Introduction

A tearing mode in a tokamak plasma reconnects magnetic flux at the so-called rational magnetic flux-surface, where the mode resonates with the equilibrium magnetic field, to produce a rotating (in the laboratory frame) helical magnetic island chain.

As previously mentioned in Chapter 10, mode locking is a process by which the rotation of a slowly growing magnetic island chain in a tokamak plasma is braked due to electromagnetic interaction with a rigid, electrically conducting wall surrounding the plasma, causing the chain to eventually lock (i.e., become stationary in the laboratory frame) to a static resonant magnetic perturbation (e.g., an error-field) [2,3,5,6,9,14,15,17,20,22,24,27,28]. Locked magnetic island chains are strongly correlated with disruptions (i.e., sudden, catastrophic losses of thermal and magnetic energy) in tokamak plasmas [8].

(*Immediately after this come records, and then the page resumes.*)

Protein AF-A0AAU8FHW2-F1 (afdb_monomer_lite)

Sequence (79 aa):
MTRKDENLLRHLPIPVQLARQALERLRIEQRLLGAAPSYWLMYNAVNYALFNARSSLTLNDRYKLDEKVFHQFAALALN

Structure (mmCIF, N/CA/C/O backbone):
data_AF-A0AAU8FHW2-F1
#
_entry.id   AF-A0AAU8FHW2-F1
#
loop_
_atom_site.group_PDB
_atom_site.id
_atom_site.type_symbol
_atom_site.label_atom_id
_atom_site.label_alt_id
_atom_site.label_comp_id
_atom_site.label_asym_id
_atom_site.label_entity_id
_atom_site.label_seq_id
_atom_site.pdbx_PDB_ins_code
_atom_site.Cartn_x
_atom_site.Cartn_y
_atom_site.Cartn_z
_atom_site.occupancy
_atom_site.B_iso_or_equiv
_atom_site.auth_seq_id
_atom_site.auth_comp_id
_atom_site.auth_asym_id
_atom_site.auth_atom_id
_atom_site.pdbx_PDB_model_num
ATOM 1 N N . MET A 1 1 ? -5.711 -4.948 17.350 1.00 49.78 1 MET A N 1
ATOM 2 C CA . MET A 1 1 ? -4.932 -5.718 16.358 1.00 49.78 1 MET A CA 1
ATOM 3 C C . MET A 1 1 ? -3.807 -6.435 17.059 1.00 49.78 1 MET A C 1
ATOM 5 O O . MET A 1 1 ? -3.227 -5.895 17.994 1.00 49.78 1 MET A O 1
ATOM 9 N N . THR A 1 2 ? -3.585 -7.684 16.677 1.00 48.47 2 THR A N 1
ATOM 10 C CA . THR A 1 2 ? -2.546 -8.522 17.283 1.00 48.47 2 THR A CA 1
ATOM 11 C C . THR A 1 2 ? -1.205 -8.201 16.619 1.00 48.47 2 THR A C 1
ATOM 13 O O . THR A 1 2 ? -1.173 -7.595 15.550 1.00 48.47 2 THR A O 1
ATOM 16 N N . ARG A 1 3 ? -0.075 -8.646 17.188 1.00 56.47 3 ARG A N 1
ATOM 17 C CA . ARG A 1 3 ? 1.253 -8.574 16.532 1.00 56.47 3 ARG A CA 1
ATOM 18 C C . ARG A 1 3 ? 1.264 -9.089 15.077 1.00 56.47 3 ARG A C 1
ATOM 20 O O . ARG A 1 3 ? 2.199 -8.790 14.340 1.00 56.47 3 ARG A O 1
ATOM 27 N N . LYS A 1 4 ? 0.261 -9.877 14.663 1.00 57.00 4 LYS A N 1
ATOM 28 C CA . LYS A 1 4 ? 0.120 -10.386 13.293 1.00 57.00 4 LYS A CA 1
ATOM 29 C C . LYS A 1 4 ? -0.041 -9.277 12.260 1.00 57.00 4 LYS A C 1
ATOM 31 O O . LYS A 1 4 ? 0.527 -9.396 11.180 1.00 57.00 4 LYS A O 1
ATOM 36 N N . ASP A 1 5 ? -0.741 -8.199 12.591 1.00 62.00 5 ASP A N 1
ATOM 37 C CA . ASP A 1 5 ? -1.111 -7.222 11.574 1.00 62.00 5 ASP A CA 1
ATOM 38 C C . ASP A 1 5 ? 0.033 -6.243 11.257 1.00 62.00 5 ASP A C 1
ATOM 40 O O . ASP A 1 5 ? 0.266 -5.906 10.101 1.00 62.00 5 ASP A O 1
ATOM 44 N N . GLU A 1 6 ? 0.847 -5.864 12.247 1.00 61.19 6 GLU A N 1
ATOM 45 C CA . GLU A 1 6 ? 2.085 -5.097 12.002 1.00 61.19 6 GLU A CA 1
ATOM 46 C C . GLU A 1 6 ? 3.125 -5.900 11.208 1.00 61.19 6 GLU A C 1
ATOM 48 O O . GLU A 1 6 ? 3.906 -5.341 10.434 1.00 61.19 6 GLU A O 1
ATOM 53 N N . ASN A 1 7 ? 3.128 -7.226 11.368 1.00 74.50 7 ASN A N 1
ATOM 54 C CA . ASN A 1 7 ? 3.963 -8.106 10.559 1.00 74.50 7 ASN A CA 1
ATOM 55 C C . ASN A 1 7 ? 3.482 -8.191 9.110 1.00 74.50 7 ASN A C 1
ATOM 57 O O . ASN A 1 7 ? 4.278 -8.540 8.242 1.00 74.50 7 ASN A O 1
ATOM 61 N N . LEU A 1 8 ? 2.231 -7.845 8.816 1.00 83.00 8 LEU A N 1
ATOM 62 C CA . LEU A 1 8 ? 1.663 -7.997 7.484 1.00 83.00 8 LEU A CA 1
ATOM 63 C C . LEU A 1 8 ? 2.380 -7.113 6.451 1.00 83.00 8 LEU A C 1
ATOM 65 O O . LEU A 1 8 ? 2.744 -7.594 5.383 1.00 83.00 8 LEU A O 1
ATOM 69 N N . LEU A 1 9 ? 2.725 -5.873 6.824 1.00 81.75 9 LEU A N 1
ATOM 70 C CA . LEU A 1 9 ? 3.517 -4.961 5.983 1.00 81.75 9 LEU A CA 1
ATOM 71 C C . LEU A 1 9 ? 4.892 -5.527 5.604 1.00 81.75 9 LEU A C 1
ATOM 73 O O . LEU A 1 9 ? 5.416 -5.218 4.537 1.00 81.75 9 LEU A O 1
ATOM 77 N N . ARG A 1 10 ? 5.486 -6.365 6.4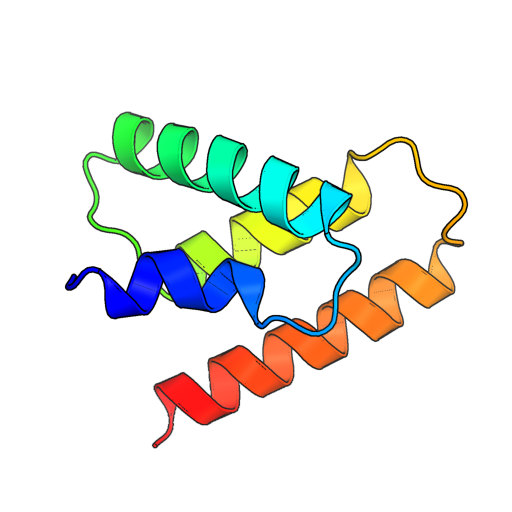63 1.00 81.12 10 ARG A N 1
ATOM 78 C CA . ARG A 1 10 ? 6.796 -6.987 6.210 1.00 81.12 10 ARG A CA 1
ATOM 79 C C . ARG A 1 10 ? 6.731 -8.135 5.201 1.00 81.12 10 ARG A C 1
ATOM 81 O O . ARG A 1 10 ? 7.772 -8.507 4.675 1.00 81.12 10 ARG A O 1
ATOM 88 N N . HIS A 1 11 ? 5.539 -8.678 4.952 1.00 85.62 11 HIS A N 1
ATOM 89 C CA . HIS A 1 11 ? 5.300 -9.783 4.018 1.00 85.62 11 HIS A CA 1
ATOM 90 C C . HIS A 1 11 ? 4.661 -9.320 2.702 1.00 85.62 11 HIS A C 1
ATOM 92 O O . HIS A 1 11 ? 4.332 -10.148 1.853 1.00 85.62 11 HIS A O 1
ATOM 98 N N . LEU A 1 12 ? 4.465 -8.011 2.525 1.00 88.00 12 LEU A N 1
ATOM 99 C CA . LEU A 1 12 ? 4.001 -7.463 1.258 1.00 88.00 12 LEU A CA 1
ATOM 100 C C . LEU A 1 12 ? 5.079 -7.622 0.174 1.00 88.00 12 LEU A C 1
ATOM 102 O O . LEU A 1 12 ? 6.272 -7.540 0.481 1.00 88.00 12 LEU A O 1
ATOM 106 N N . PRO A 1 13 ? 4.688 -7.779 -1.102 1.00 89.19 13 PRO A N 1
ATOM 107 C CA . PRO A 1 13 ? 5.588 -7.954 -2.236 1.00 89.19 13 PRO A CA 1
ATOM 108 C C . PRO A 1 13 ? 6.220 -6.620 -2.655 1.00 89.19 13 PRO A C 1
ATOM 110 O O . PRO A 1 13 ? 6.184 -6.246 -3.823 1.00 89.19 13 PRO A O 1
ATOM 113 N N . ILE A 1 14 ? 6.793 -5.886 -1.701 1.00 90.94 14 ILE A N 1
ATOM 114 C CA . ILE A 1 14 ? 7.466 -4.604 -1.905 1.00 90.94 14 ILE A CA 1
ATOM 115 C C . ILE 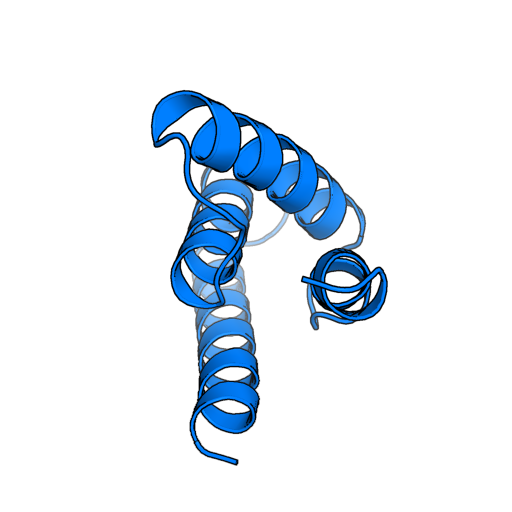A 1 14 ? 8.886 -4.655 -1.328 1.00 90.94 14 ILE A C 1
ATOM 117 O O . ILE A 1 14 ? 9.155 -5.410 -0.391 1.00 90.94 14 ILE A O 1
ATOM 121 N N . PRO A 1 15 ? 9.817 -3.831 -1.836 1.00 92.44 15 PRO A N 1
ATOM 122 C CA . PRO A 1 15 ? 11.143 -3.704 -1.247 1.00 92.44 15 PRO A CA 1
ATOM 123 C C . PRO A 1 15 ? 11.097 -3.392 0.256 1.00 92.44 15 PRO A C 1
ATOM 125 O O . PRO A 1 15 ? 10.322 -2.547 0.706 1.00 92.44 15 PRO A O 1
ATOM 128 N N . VAL A 1 16 ? 12.000 -4.002 1.029 1.00 91.12 16 VAL A N 1
ATOM 129 C CA . VAL A 1 16 ? 12.062 -3.863 2.500 1.00 91.12 16 VAL A CA 1
ATOM 130 C C . VAL A 1 16 ? 12.133 -2.401 2.954 1.00 91.12 16 VAL A C 1
ATOM 132 O O . VAL A 1 16 ? 11.552 -2.036 3.975 1.00 91.12 16 VAL A O 1
ATOM 135 N N . GLN A 1 17 ? 12.825 -1.541 2.202 1.00 91.00 17 GLN A N 1
ATOM 136 C CA . GLN A 1 17 ? 12.892 -0.109 2.505 1.00 91.00 17 GLN A CA 1
ATOM 137 C C . GLN A 1 17 ? 11.519 0.573 2.403 1.00 91.00 17 GLN A C 1
ATOM 139 O O . GLN A 1 17 ? 11.190 1.387 3.263 1.00 91.00 17 GLN A O 1
ATOM 144 N N . LEU A 1 18 ? 10.701 0.204 1.411 1.00 93.56 18 LEU A N 1
ATOM 145 C CA . LEU A 1 18 ? 9.337 0.718 1.261 1.00 93.56 18 LEU A CA 1
ATOM 146 C C . LEU A 1 18 ? 8.434 0.203 2.381 1.00 93.56 18 LEU A C 1
ATOM 148 O O . LEU A 1 18 ? 7.695 0.989 2.961 1.00 93.56 18 LEU A O 1
ATOM 152 N N . ALA A 1 19 ? 8.560 -1.072 2.762 1.00 93.00 19 ALA A N 1
ATOM 153 C CA . ALA A 1 19 ? 7.828 -1.624 3.904 1.00 93.00 19 ALA A CA 1
ATOM 154 C C . ALA A 1 19 ? 8.158 -0.893 5.219 1.00 93.00 19 ALA A C 1
ATOM 156 O O . ALA A 1 19 ? 7.265 -0.615 6.018 1.00 93.00 19 ALA A O 1
ATOM 157 N N . ARG A 1 20 ? 9.430 -0.524 5.438 1.00 92.38 20 ARG A N 1
ATOM 158 C CA . ARG A 1 20 ? 9.840 0.287 6.599 1.00 92.38 20 ARG A CA 1
ATOM 159 C C . ARG A 1 20 ? 9.223 1.685 6.567 1.00 92.38 20 ARG A C 1
ATOM 161 O O . ARG A 1 20 ? 8.680 2.119 7.574 1.00 92.38 20 ARG A O 1
ATOM 168 N N . GLN A 1 21 ? 9.273 2.370 5.425 1.00 94.06 21 GLN A N 1
ATOM 169 C CA . GLN A 1 21 ? 8.665 3.699 5.285 1.00 94.06 21 GLN A CA 1
ATOM 170 C C . GLN A 1 21 ? 7.144 3.660 5.465 1.00 94.06 21 GLN A C 1
ATOM 172 O O . GLN A 1 21 ? 6.586 4.526 6.134 1.00 94.06 21 GLN A O 1
ATOM 177 N N . ALA A 1 22 ? 6.485 2.630 4.932 1.00 95.19 22 ALA A N 1
ATOM 178 C CA . ALA A 1 22 ? 5.061 2.404 5.130 1.00 95.19 22 ALA A CA 1
ATOM 179 C C . ALA A 1 22 ? 4.730 2.185 6.613 1.00 95.19 22 ALA A C 1
ATOM 181 O O . ALA A 1 22 ? 3.763 2.748 7.111 1.00 95.19 22 ALA A O 1
ATOM 182 N N . LEU A 1 23 ? 5.549 1.432 7.354 1.00 93.94 23 LEU A N 1
ATOM 183 C CA . LEU A 1 23 ? 5.336 1.233 8.790 1.00 93.94 23 LEU A CA 1
ATOM 184 C C . LEU A 1 23 ? 5.445 2.544 9.580 1.00 93.94 23 LEU A C 1
ATOM 186 O O . LEU A 1 23 ? 4.595 2.817 10.427 1.00 93.94 23 LEU A O 1
ATOM 190 N N . GLU A 1 24 ? 6.456 3.369 9.297 1.00 93.88 24 GLU A N 1
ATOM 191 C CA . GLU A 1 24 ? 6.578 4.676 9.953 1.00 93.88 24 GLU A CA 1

In Chapter 10, we investigated the interaction of a rotating magnetic island chain with a conducting wall in the absence of a magnetic perturbation. In this chapter, we shall concentrate on the interaction of a rotating magnetic island chain with a static resonant magnetic perturbation in the absence of a wall. The generalization to the case where there is both a wall and a magnetic perturbation is straightforward [28].